How to complete this task |
Output only the stretch of the listing that starts at the line containing "ATOM 179 O O" and ends at the line containing "ATOM 222 N N", reproduced exactly with both ends.

Working data |

--- START ---

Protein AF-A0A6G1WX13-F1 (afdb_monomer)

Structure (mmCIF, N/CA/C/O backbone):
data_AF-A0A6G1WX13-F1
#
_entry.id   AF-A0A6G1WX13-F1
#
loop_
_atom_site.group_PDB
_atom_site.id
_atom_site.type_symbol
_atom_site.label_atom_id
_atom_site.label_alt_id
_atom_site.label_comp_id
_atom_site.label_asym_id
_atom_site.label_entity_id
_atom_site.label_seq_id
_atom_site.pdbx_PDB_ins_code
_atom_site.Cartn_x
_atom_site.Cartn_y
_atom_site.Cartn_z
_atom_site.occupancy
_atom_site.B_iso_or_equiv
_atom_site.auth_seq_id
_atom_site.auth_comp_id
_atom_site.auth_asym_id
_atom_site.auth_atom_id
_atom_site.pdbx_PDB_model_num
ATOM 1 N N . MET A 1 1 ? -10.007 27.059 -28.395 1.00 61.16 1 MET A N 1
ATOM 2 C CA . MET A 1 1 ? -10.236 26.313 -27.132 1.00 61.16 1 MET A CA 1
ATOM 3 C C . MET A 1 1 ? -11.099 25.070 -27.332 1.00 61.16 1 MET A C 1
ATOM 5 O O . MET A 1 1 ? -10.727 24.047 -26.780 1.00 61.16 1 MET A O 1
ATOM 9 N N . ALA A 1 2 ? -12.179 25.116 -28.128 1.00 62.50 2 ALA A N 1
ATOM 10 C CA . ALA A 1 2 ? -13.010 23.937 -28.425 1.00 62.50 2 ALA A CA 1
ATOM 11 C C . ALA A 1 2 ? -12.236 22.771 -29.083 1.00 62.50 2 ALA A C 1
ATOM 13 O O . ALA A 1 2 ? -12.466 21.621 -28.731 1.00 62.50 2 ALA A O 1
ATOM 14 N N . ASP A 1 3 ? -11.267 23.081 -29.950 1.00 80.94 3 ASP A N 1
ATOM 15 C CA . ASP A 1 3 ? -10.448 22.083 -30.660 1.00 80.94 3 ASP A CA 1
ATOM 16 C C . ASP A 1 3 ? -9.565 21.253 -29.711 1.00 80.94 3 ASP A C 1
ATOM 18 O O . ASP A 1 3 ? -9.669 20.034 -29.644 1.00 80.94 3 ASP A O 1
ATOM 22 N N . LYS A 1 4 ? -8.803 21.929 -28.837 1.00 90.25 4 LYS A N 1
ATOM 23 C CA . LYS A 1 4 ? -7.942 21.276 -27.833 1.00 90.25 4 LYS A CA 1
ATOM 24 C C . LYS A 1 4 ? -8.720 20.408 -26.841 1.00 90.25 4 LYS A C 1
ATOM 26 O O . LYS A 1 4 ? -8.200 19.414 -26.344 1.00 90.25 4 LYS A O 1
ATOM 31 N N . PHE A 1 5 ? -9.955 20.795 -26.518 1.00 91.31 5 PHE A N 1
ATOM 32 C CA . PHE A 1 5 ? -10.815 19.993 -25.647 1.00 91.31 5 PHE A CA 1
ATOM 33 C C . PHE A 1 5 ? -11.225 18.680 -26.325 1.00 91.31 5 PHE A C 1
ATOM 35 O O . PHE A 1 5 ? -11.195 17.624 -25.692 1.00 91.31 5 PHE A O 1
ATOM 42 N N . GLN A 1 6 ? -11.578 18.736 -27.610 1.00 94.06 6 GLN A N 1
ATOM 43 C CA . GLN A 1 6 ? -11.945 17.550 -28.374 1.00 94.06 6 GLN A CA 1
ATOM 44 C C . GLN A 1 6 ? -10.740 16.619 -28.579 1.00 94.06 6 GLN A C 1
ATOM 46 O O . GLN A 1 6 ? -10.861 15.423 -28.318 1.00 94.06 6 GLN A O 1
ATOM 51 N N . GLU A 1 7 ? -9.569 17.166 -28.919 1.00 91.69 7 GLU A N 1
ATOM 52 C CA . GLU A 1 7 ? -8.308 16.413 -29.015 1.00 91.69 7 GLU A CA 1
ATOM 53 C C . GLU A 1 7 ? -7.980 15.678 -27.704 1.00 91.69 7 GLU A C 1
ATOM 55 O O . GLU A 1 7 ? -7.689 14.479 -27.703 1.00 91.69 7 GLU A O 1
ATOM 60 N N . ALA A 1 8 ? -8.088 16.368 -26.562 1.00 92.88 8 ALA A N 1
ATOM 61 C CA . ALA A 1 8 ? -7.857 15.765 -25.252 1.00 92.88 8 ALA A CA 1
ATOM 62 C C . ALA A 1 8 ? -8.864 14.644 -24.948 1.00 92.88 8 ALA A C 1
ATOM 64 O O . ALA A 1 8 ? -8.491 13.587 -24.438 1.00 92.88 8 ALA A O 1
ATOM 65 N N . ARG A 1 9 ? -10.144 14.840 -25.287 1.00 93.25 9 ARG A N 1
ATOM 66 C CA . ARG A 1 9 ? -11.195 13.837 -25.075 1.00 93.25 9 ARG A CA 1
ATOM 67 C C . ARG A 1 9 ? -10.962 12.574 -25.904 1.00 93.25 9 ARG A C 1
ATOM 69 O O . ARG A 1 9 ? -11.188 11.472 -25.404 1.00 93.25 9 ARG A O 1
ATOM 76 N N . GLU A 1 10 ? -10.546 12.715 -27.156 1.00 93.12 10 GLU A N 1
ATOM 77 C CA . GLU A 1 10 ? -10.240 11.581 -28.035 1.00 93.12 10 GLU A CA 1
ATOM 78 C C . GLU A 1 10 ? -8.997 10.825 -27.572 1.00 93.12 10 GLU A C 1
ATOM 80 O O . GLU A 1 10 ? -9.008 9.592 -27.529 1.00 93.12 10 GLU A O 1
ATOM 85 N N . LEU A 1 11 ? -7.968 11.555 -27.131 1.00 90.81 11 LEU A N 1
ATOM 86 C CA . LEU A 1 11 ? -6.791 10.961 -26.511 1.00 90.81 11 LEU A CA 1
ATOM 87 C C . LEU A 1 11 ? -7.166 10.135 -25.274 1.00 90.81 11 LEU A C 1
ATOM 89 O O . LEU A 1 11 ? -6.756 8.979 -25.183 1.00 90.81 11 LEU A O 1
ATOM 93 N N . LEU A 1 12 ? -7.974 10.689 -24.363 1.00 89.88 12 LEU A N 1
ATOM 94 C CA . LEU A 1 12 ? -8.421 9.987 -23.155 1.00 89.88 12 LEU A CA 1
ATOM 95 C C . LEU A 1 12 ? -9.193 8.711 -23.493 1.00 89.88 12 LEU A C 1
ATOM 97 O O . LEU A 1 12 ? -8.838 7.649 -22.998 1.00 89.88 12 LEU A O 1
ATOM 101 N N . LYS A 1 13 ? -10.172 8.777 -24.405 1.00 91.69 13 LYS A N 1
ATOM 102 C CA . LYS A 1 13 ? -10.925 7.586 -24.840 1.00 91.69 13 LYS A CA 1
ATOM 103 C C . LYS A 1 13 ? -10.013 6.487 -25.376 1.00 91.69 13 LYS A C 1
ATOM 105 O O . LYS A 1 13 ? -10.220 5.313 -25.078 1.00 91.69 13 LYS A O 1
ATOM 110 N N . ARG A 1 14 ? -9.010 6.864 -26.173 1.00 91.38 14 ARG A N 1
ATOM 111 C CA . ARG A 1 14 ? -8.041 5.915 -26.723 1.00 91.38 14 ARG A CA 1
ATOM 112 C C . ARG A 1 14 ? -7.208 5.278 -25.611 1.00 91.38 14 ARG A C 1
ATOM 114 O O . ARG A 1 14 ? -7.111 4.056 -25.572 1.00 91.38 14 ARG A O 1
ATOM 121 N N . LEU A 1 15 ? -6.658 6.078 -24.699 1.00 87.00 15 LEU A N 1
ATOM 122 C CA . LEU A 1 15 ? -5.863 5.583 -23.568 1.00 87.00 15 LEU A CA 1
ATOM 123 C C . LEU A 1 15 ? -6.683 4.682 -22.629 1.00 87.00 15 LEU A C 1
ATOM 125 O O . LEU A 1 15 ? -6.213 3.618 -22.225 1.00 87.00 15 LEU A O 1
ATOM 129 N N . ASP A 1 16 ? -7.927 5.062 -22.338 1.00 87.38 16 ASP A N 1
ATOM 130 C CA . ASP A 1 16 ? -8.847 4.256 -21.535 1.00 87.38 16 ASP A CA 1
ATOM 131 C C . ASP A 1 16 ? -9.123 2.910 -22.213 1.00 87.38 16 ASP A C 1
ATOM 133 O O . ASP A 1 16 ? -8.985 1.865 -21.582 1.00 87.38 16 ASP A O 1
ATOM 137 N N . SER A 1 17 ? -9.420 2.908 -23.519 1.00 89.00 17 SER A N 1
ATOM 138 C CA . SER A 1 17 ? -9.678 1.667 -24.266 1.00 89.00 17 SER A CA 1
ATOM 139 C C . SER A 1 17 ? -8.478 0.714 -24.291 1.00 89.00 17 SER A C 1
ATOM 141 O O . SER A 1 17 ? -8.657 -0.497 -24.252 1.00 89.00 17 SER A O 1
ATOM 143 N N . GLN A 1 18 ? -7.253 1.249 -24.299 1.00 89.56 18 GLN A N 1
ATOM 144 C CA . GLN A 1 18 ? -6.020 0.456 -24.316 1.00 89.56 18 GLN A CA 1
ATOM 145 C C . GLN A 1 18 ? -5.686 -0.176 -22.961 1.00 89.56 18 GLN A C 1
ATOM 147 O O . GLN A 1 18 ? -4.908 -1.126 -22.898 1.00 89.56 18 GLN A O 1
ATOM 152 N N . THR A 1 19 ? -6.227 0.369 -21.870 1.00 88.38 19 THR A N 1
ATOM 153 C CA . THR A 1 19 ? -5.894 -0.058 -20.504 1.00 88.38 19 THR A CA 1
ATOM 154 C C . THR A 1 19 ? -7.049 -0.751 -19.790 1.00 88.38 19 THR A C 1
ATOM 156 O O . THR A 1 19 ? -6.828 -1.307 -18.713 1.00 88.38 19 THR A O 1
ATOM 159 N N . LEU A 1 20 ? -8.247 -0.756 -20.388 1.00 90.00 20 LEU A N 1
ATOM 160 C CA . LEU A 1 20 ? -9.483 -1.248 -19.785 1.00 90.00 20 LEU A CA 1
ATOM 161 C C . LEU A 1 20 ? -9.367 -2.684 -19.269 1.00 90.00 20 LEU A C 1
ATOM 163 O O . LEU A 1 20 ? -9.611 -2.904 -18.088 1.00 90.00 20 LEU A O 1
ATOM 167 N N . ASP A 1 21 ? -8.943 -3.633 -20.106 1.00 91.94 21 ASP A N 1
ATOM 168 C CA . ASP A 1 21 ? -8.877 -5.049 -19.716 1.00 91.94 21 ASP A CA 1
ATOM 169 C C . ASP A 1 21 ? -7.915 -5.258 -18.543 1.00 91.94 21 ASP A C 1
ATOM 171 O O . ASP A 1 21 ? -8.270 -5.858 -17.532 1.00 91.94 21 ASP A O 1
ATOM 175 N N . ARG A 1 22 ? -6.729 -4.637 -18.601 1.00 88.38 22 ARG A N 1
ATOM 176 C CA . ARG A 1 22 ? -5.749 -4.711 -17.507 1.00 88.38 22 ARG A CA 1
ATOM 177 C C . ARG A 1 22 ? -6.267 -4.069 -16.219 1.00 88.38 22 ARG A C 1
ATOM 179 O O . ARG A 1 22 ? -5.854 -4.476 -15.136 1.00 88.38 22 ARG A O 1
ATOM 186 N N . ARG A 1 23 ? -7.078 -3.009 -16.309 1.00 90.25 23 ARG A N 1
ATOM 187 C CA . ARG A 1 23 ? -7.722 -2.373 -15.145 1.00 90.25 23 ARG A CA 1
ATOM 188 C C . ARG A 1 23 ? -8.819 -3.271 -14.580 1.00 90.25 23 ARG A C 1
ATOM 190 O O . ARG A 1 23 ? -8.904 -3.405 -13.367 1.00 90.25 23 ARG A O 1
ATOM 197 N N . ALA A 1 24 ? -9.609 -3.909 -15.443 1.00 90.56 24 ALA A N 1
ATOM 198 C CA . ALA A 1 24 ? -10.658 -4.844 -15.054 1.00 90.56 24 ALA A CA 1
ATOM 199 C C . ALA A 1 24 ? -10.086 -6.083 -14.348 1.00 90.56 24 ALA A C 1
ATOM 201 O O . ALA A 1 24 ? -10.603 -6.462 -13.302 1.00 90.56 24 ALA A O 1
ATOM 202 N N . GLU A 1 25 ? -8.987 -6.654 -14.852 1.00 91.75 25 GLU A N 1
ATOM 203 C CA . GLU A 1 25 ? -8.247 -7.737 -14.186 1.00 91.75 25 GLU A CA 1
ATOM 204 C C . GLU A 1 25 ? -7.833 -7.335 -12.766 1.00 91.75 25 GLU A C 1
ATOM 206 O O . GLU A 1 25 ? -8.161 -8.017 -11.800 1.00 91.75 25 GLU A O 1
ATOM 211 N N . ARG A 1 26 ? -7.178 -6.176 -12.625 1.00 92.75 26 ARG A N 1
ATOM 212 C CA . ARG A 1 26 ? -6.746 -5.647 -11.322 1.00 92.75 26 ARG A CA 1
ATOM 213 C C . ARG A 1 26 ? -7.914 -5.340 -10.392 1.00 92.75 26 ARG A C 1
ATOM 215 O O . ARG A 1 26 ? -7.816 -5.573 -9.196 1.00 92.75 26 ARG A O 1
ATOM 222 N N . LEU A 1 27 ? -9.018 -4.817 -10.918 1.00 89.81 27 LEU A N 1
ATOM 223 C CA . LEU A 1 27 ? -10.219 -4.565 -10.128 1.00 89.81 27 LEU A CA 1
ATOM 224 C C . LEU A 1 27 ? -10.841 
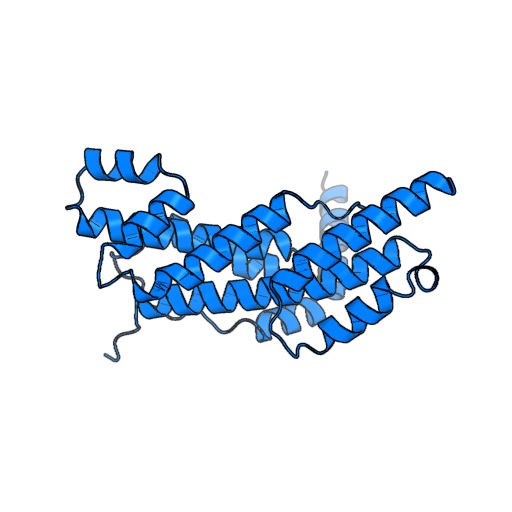-5.874 -9.628 1.00 89.81 27 LEU A C 1
ATOM 226 O O . LEU A 1 27 ? -11.283 -5.927 -8.486 1.00 89.81 27 LEU A O 1
ATOM 230 N N . ALA A 1 28 ? -10.848 -6.920 -10.457 1.00 90.00 28 ALA A N 1
ATOM 231 C CA . ALA A 1 28 ? -11.370 -8.234 -10.091 1.00 90.00 28 ALA A CA 1
ATOM 232 C C . ALA A 1 28 ? -10.526 -8.928 -9.007 1.00 90.00 28 ALA A C 1
ATOM 234 O O . ALA A 1 28 ? -11.065 -9.714 -8.232 1.00 90.00 28 ALA A O 1
ATOM 235 N N . GLU A 1 29 ? -9.227 -8.620 -8.919 1.00 91.94 29 GLU A N 1
ATOM 236 C CA . GLU A 1 29 ? -8.352 -9.090 -7.833 1.00 91.94 29 GLU A CA 1
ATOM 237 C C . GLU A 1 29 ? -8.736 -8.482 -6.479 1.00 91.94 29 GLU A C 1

--- END ---

Exercise output |
ATOM 179 O O . ARG A 1 22 ? -5.854 -4.476 -15.136 1.00 88.38 22 ARG A O 1
ATOM 186 N N . ARG A 1 23 ? -7.078 -3.009 -16.309 1.00 90.25 23 ARG A N 1
ATOM 187 C CA . ARG A 1 23 ? -7.722 -2.373 -15.145 1.00 90.25 23 ARG A CA 1
ATOM 188 C C . ARG A 1 23 ? -8.819 -3.271 -14.580 1.00 90.25 23 ARG A C 1
ATOM 190 O O . ARG A 1 23 ? -8.904 -3.405 -13.367 1.00 90.25 23 ARG A O 1
ATOM 197 N N . ALA A 1 24 ? -9.609 -3.909 -15.443 1.00 90.56 24 ALA A N 1
ATOM 198 C CA . ALA A 1 24 ? -10.658 -4.844 -15.054 1.00 90.56 24 ALA A CA 1
ATOM 199 C C . ALA A 1 24 ? -10.086 -6.083 -14.348 1.00 90.56 24 ALA A C 1
ATOM 201 O O . ALA A 1 24 ? -10.603 -6.462 -13.302 1.00 90.56 24 ALA A O 1
ATOM 202 N N . GLU A 1 25 ? -8.987 -6.654 -14.852 1.00 91.75 25 GLU A N 1
ATOM 203 C CA . GLU A 1 25 ? -8.247 -7.737 -14.186 1.00 91.75 25 GLU A CA 1
ATOM 204 C C . GLU A 1 25 ? -7.833 -7.335 -12.766 1.00 91.75 25 GLU A C 1
ATOM 206 O O . GLU A 1 25 ? -8.161 -8.017 -11.800 1.00 91.75 25 GLU A O 1
ATOM 211 N N . ARG A 1 26 ? -7.178 -6.176 -12.625 1.00 92.75 26 ARG A N 1
ATOM 212 C CA . ARG A 1 26 ? -6.746 -5.647 -11.322 1.00 92.75 26 ARG A CA 1
ATOM 213 C C . ARG A 1 26 ? -7.914 -5.340 -10.392 1.00 92.75 26 ARG A C 1
ATOM 215 O O . ARG A 1 26 ? -7.816 -5.573 -9.196 1.00 92.75 26 ARG A O 1
ATOM 222 N N . LEU A 1 27 ? -9.018 -4.817 -10.918 1.00 89.81 27 LEU A N 1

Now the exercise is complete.